Schweiz-Besuch: Direkte Demokratie ist träge

Anfang 2017 wurde in der Schweiz über Einbürgerung abgestimmt
ÖVP und FPÖ wollen sich beim Thema Direkte Demokratie die Eidgenossen zum Vorbild nehmen. Aber geht das überhaupt?

Sein Laptop hat kurz ausgesetzt, die Power-Point-Folien waren verschwunden. Aber das ist nicht der Grund, warum Corsin Bisaz jetzt irritiert wirkt. Der Wissenschaftler steht in einem Seminarraum des Zentrums für Demokratie im Schweizer Aarau. Und ein Besucher hat eine Frage gestellt, die Bisaz überrascht: Ob man bei der Direkten Demokratie denn nicht "Sicherheitsmechanismen" einbauen müsse – also Quoren oder andere Barrieren, damit keine "Kurzschlüsse" passieren können – wie etwa der "Brexit" bei den Briten.

"Wenn man sagt, das Volk ist der Souverän, und wenn man das wirklich ernst nimmt, dann kann es bei der Frage, worüber das Volk abstimmen darf, keine großen Beschränkungen geben", antwortet Bisaz. "Wo man fast alles darf, muss man eben vieles verteidigen."

Mandatare zu Besuch

Das ist ein großer Satz, den der Wissenschaftler in den Raum stellt. Und für zwei Zuhörer ist er besonders interessant. An den Tischen sitzen der frühere ÖVP-Klubchef Reinhold Lopatka und Vorarlbergs FPÖ-Mandatar Reinhard Eugen Bösch.

Die zwei sind in der Eidgenossenschaft unterwegs, um das politische System zu studieren, und das Timing passt: Immerhin verhandeln ÖVP und FPÖ gerade eine Koalition. Und bei eben dieser wollen Türkis und Blau die direkt-demokratischen Instrumente nach dem Schweizer Vorbild stärken.

Eine Hoffnung hat ÖVP-Mann Lopatka freilich schnell begraben. "Wer glaubt, man könne das Vertrauen in die Politik allein dadurch heben, indem man die direkte Demokratie stärkt, der irrt. Entscheidend ist die gute Arbeit der Regierenden – und zwar auf allen Ebenen", sagt er (siehe unten).

Tatsächlich kann man sich manches von den Eidgenossen abschauen.
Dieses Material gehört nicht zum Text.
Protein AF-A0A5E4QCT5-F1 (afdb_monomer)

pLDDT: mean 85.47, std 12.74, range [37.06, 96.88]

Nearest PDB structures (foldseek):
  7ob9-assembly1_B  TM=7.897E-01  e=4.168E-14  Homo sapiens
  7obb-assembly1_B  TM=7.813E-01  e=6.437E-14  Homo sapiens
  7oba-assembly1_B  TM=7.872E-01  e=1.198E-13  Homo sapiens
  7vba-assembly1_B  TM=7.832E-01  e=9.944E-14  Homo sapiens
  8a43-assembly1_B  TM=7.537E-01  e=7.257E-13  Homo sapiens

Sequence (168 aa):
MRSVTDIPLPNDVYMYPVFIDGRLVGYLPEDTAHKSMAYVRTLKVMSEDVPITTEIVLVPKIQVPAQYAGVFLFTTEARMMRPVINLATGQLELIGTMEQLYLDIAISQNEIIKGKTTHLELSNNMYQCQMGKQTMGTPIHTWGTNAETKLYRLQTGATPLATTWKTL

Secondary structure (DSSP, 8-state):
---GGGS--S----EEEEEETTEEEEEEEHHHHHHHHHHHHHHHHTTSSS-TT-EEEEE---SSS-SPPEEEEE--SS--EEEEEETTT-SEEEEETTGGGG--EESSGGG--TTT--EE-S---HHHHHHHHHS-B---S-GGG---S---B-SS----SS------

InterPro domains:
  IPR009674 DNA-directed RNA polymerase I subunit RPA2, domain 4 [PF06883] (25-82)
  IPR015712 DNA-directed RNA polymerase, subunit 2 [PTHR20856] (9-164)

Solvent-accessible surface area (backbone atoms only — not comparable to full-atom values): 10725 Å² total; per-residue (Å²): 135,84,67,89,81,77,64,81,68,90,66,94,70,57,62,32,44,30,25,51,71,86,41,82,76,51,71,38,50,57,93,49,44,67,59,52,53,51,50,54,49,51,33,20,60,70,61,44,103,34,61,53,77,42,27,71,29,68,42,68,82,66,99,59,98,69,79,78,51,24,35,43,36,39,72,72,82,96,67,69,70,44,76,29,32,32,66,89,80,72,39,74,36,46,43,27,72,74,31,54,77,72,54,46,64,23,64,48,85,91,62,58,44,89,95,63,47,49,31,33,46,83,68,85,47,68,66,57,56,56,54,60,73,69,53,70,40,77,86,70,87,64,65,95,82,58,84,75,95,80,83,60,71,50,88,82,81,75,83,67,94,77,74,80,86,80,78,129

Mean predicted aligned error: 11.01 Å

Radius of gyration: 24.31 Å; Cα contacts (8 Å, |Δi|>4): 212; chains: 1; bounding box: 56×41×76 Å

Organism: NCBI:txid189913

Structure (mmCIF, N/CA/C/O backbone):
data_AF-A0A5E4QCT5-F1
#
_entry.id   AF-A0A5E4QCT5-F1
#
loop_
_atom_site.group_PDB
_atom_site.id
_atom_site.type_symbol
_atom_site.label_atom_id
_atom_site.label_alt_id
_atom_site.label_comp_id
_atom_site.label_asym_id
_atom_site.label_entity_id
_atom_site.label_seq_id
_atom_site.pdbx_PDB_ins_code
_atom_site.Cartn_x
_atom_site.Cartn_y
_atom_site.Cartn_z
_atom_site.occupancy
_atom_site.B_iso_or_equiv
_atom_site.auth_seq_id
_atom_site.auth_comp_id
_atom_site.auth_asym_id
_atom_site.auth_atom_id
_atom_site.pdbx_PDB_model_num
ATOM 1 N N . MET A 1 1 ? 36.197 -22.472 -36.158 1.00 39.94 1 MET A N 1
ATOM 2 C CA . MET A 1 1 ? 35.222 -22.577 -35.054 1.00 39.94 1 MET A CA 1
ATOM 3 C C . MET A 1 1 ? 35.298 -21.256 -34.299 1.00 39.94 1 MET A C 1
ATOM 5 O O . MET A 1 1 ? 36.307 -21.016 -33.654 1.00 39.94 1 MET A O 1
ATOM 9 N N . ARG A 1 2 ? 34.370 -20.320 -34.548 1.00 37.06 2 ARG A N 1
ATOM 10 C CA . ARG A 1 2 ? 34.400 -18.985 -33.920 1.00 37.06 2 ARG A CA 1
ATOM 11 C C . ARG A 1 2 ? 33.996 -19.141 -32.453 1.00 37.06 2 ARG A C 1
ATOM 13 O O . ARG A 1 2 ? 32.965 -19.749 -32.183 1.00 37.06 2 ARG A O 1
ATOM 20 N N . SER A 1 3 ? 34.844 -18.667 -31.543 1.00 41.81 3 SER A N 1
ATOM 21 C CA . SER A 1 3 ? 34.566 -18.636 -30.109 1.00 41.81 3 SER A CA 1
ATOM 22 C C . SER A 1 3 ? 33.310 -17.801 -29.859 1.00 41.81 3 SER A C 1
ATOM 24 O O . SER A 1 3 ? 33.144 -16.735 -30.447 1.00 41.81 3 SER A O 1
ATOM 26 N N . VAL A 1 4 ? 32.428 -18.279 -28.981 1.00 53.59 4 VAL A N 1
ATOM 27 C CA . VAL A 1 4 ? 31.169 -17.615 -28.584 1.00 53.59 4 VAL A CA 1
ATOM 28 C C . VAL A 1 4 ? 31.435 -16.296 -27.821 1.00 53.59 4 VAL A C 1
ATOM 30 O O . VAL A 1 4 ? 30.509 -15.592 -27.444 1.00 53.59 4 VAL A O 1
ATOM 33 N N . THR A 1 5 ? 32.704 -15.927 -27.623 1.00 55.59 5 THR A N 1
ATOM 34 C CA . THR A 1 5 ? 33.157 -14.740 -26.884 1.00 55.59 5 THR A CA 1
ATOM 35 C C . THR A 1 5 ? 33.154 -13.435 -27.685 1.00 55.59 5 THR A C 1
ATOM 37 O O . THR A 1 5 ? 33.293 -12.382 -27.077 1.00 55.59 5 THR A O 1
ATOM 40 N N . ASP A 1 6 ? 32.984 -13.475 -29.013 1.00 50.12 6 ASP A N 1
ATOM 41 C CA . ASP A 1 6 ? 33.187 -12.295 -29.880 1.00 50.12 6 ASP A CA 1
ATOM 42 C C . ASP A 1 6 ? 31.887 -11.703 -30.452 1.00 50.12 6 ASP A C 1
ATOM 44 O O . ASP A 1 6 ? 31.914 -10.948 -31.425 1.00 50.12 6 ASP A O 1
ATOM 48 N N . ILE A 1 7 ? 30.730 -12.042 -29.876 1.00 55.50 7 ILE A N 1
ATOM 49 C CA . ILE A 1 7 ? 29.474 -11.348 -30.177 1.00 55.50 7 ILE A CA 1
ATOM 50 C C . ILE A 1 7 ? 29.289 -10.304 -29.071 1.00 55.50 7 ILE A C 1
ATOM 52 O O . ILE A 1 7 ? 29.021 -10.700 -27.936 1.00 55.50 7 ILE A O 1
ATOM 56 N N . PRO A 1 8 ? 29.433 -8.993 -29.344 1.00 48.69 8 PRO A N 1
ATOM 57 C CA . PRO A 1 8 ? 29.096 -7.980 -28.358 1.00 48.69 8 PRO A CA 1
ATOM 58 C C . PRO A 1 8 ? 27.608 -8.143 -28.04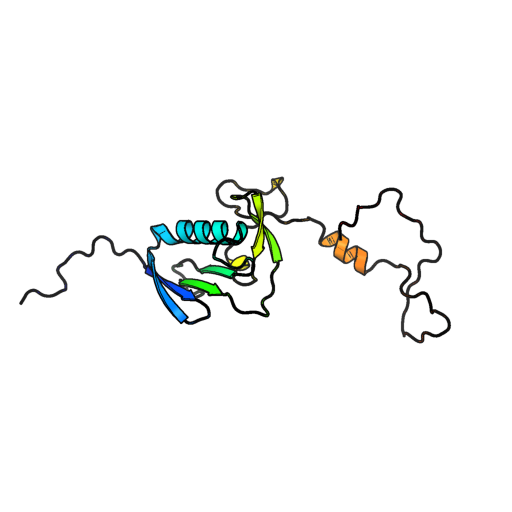6 1.00 48.69 8 PRO A C 1
ATOM 60 O O . PRO A 1 8 ? 26.767 -7.973 -28.934 1.00 48.69 8 PRO A O 1
ATOM 63 N N . LEU A 1 9 ? 27.277 -8.533 -26.814 1.00 55.19 9 LEU A N 1
ATOM 64 C CA . LEU A 1 9 ? 25.895 -8.507 -26.355 1.00 55.19 9 LEU A CA 1
ATOM 65 C C . LEU A 1 9 ? 25.406 -7.055 -26.487 1.00 55.19 9 LEU A C 1
ATOM 67 O O . LEU A 1 9 ? 26.136 -6.134 -26.109 1.00 55.19 9 LEU A O 1
ATOM 71 N N . PRO A 1 10 ? 24.220 -6.814 -27.068 1.00 56.16 10 PRO A N 1
ATOM 72 C CA . PRO A 1 10 ? 23.680 -5.472 -27.187 1.00 56.16 10 PRO A CA 1
ATOM 73 C C . PRO A 1 10 ? 23.295 -4.996 -25.779 1.00 56.16 10 PRO A C 1
ATOM 75 O O . PRO A 1 10 ? 22.184 -5.237 -25.324 1.00 56.16 10 PRO A O 1
ATOM 78 N N . ASN A 1 11 ? 24.250 -4.344 -25.109 1.00 58.44 11 ASN A N 1
ATOM 79 C CA . ASN A 1 11 ? 24.242 -3.889 -23.717 1.00 58.44 11 ASN A CA 1
ATOM 80 C C . ASN A 1 11 ? 24.146 -5.021 -22.672 1.00 58.44 11 ASN A C 1
ATOM 82 O O . ASN A 1 11 ? 23.203 -5.809 -22.666 1.00 58.44 11 ASN A O 1
ATOM 86 N N . ASP A 1 12 ? 25.084 -5.052 -21.720 1.00 65.19 12 ASP A N 1
ATOM 87 C CA . ASP A 1 12 ? 25.000 -5.876 -20.502 1.00 65.19 12 ASP A CA 1
ATOM 88 C C . ASP A 1 12 ? 23.913 -5.318 -19.560 1.00 65.19 12 ASP A C 1
ATOM 90 O O . ASP A 1 12 ? 24.190 -4.764 -18.495 1.00 65.19 12 ASP A O 1
ATOM 94 N N . VAL A 1 13 ? 22.648 -5.403 -19.976 1.00 78.06 13 VAL A N 1
ATOM 95 C CA . VAL A 1 13 ? 21.506 -4.968 -19.168 1.00 78.06 13 VAL A CA 1
ATOM 96 C C . VAL A 1 13 ? 21.253 -6.022 -18.100 1.00 78.06 13 VAL A C 1
ATOM 98 O O . VAL A 1 13 ? 21.024 -7.196 -18.400 1.00 78.06 13 VAL A O 1
ATOM 101 N N . TYR A 1 14 ? 21.289 -5.611 -16.834 1.00 85.56 14 TYR A N 1
ATOM 102 C CA . TYR A 1 14 ? 20.968 -6.509 -15.737 1.00 85.56 14 TYR A CA 1
ATOM 103 C C . TYR A 1 14 ? 19.503 -6.958 -15.822 1.00 85.56 14 TYR A C 1
ATOM 105 O O . TYR A 1 14 ? 18.594 -6.168 -16.083 1.00 85.56 14 TYR A O 1
ATOM 113 N N . MET A 1 15 ? 19.287 -8.250 -15.592 1.00 91.50 15 MET A N 1
ATOM 114 C CA . MET A 1 15 ? 17.978 -8.887 -15.654 1.00 91.50 15 MET A CA 1
ATOM 115 C C . MET A 1 15 ? 17.554 -9.286 -14.243 1.00 91.50 15 MET A C 1
ATOM 117 O O . MET A 1 15 ? 18.172 -10.156 -13.628 1.00 91.50 15 MET A O 1
ATOM 121 N N . TYR A 1 16 ? 16.493 -8.666 -13.732 1.00 94.94 16 TYR A N 1
ATOM 122 C CA . TYR A 1 16 ? 15.910 -9.019 -12.444 1.00 94.94 16 TYR A CA 1
ATOM 123 C C . TYR A 1 16 ? 15.174 -10.359 -12.560 1.00 94.94 16 TYR A C 1
ATOM 125 O O . TYR A 1 16 ? 14.280 -10.478 -13.401 1.00 94.94 16 TYR A O 1
ATOM 133 N N . PRO A 1 17 ? 15.497 -11.369 -11.736 1.00 96.69 17 PRO A N 1
ATOM 134 C CA . PRO A 1 17 ? 14.683 -12.573 -11.656 1.00 96.69 17 PRO A CA 1
ATOM 135 C C . PRO A 1 17 ? 13.314 -12.230 -11.059 1.00 96.69 17 PRO A C 1
ATOM 137 O O . PRO A 1 17 ? 13.222 -11.486 -10.080 1.00 96.69 17 PRO A O 1
ATOM 140 N N . VAL A 1 18 ? 12.256 -12.771 -11.658 1.00 96.88 18 VAL A N 1
ATOM 141 C CA . VAL A 1 18 ? 10.867 -12.552 -11.248 1.00 96.88 18 VAL A CA 1
ATOM 142 C C . VAL A 1 18 ? 10.337 -13.814 -10.588 1.00 96.88 18 VAL A C 1
ATOM 144 O O . VAL A 1 18 ? 10.223 -14.865 -11.228 1.00 96.88 18 VAL A O 1
ATOM 147 N N . PHE A 1 19 ? 9.990 -13.698 -9.314 1.00 96.81 19 PHE A N 1
ATOM 148 C CA . PHE A 1 19 ? 9.390 -14.756 -8.521 1.00 96.81 19 PHE A CA 1
ATOM 149 C C . PHE A 1 19 ? 7.913 -14.470 -8.275 1.00 96.81 19 PHE A C 1
ATOM 151 O O . PHE A 1 19 ? 7.546 -13.350 -7.928 1.00 96.81 19 PHE A O 1
ATOM 158 N N . ILE A 1 20 ? 7.087 -15.504 -8.400 1.00 95.31 20 ILE A N 1
ATOM 159 C CA . ILE A 1 20 ? 5.692 -15.501 -7.954 1.00 95.31 20 ILE A CA 1
ATOM 160 C C . ILE A 1 20 ? 5.562 -16.600 -6.904 1.00 95.31 20 ILE A C 1
ATOM 162 O O . ILE A 1 20 ? 5.845 -17.762 -7.199 1.00 95.31 20 ILE A O 1
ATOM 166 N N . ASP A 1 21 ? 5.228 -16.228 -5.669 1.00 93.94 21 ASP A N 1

Allerdings gilt es zunächst mit einigen Mythen aufzuräumen.

Langsames System

Der hartnäckigste ist wohl der, wonach die direkte Demokratie der Schweizer ausnehmend schnell und effizient wäre – immerhin dürfen die Bürger direkt und bindend über alles abstimmen, was nicht "zwingendem Völkerrecht" (Sklavenhandel, Völkermord, etc.) widerspricht.

Tatsächlich ist das Gegenteil der Fall: Einer der bestimmenden Faktoren in der Schweiz ist die Langsamkeit. Wer ein neues Gesetz anstoßen möchte, der bekommt allein zum Sammeln der 100.000 Unterschriften bis zu 18 Monate Zeit.

Hat die Initiative dann die Unterstützer beisammen, kommt es nicht sofort zur Abstimmung, sondern zu einem intensiven Hin und Her zwischen Parlament, Regierung und Initiatoren.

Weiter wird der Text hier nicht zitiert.